Extracted data:
◆ ◆ ◆
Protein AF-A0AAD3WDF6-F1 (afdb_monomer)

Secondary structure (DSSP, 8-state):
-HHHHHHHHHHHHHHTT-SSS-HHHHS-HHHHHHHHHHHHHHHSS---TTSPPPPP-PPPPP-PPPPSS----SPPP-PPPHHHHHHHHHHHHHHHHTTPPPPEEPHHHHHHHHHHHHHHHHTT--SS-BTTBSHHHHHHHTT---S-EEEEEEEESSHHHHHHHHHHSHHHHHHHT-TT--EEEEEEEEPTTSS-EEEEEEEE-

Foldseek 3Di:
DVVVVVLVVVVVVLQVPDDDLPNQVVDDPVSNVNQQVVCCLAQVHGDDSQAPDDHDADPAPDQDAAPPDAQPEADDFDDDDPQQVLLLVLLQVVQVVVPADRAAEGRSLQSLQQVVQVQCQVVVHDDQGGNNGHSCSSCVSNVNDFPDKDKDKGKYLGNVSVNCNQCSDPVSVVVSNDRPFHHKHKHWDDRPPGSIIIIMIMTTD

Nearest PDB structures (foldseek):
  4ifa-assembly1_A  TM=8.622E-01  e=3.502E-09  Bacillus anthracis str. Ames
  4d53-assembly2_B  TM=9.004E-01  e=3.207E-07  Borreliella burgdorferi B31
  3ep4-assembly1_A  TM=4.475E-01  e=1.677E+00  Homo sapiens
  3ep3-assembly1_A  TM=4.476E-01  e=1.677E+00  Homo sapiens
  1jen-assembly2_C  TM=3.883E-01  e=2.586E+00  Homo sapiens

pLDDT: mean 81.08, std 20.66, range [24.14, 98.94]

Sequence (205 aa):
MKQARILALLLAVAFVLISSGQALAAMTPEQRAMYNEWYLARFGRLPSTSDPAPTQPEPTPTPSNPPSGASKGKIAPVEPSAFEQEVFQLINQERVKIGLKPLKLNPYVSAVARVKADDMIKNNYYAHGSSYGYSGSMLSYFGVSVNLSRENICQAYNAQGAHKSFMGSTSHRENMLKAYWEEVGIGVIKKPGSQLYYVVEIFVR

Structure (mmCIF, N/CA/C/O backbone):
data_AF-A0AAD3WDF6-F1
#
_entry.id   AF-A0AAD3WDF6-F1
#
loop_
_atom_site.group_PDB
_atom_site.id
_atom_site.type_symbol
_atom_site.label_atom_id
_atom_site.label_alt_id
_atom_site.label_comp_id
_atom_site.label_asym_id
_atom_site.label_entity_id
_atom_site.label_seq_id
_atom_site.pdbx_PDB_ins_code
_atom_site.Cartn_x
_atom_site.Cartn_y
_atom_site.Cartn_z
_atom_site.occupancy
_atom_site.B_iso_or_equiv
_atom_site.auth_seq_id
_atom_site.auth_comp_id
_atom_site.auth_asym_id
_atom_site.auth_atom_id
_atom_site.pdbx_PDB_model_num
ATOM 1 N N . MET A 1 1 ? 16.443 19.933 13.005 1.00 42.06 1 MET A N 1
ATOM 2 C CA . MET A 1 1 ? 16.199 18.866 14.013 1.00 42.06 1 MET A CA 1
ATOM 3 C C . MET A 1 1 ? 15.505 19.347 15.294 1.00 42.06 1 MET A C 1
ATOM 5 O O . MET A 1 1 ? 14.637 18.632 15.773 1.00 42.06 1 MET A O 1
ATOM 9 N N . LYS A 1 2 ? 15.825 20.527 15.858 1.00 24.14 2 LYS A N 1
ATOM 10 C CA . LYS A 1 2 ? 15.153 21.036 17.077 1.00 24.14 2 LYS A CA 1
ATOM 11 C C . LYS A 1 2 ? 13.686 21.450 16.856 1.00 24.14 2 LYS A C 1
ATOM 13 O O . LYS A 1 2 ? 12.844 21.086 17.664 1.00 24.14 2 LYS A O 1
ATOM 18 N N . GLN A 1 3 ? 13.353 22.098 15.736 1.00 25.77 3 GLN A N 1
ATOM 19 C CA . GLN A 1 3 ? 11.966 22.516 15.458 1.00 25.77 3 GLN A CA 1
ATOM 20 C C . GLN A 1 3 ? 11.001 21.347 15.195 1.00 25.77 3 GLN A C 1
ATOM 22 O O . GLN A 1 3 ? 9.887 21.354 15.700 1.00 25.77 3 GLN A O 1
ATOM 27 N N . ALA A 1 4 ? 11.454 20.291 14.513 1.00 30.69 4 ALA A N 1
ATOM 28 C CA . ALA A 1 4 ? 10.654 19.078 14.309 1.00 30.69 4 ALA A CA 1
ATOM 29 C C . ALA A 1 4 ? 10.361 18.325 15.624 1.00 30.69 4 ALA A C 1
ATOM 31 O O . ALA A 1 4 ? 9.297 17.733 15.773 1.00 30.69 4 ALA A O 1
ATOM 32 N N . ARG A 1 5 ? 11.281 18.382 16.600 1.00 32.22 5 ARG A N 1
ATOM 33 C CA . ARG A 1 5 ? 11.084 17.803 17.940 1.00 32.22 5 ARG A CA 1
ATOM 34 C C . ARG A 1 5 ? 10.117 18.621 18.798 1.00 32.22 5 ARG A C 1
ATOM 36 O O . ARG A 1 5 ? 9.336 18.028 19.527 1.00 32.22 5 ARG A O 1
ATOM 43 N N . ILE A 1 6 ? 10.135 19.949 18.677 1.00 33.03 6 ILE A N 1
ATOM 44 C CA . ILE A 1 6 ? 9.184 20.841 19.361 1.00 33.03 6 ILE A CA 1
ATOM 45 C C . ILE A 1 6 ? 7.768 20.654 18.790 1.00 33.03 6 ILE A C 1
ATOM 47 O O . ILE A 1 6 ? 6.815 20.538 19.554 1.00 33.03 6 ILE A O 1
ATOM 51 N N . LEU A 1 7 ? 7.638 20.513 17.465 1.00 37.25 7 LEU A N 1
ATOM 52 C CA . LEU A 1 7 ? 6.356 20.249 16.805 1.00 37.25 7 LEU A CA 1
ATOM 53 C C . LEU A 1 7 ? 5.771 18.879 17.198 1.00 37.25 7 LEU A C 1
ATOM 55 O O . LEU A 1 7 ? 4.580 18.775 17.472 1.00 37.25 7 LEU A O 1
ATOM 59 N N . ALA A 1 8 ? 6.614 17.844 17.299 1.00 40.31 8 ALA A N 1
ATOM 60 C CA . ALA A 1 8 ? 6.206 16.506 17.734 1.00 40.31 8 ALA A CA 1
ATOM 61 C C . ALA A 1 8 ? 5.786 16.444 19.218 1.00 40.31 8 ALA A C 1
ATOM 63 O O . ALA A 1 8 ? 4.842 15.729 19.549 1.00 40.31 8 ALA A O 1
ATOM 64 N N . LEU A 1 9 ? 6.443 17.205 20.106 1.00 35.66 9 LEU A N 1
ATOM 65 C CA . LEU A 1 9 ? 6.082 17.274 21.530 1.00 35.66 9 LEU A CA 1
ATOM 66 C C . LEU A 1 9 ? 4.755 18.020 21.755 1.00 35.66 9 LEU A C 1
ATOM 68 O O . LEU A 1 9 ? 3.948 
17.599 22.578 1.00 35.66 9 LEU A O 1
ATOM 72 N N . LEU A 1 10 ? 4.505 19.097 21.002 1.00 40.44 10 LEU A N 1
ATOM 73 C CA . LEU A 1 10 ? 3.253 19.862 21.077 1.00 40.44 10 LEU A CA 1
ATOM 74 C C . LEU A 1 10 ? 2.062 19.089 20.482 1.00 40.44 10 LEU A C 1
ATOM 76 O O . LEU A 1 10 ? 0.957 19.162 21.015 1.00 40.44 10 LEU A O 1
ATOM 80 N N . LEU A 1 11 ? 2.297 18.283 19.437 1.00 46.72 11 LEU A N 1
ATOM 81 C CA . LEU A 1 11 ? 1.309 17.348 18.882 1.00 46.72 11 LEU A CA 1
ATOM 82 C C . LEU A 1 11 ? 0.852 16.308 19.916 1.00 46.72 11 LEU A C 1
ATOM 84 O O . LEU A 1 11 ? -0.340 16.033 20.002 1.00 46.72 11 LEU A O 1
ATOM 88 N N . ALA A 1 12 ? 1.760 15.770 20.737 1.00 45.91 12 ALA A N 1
◆ ◆ ◆
Within the listing above, the range opens at the line with "ATOM 34 C C" and closes at the line with "ATOM 45 C C". Reproduce exactly the lines of that range, including both ends.

Answer space:
ATOM 34 C C . ARG A 1 5 ? 10.117 18.621 18.798 1.00 32.22 5 ARG A C 1
ATOM 36 O O . ARG A 1 5 ? 9.336 18.028 19.527 1.00 32.22 5 ARG A O 1
ATOM 43 N N . ILE A 1 6 ? 10.135 19.949 18.677 1.00 33.03 6 ILE A N 1
ATOM 44 C CA . ILE A 1 6 ? 9.184 20.841 19.361 1.00 33.03 6 ILE A CA 1
ATOM 45 C C . ILE A 1 6 ? 7.768 20.654 18.790 1.00 33.03 6 ILE A C 1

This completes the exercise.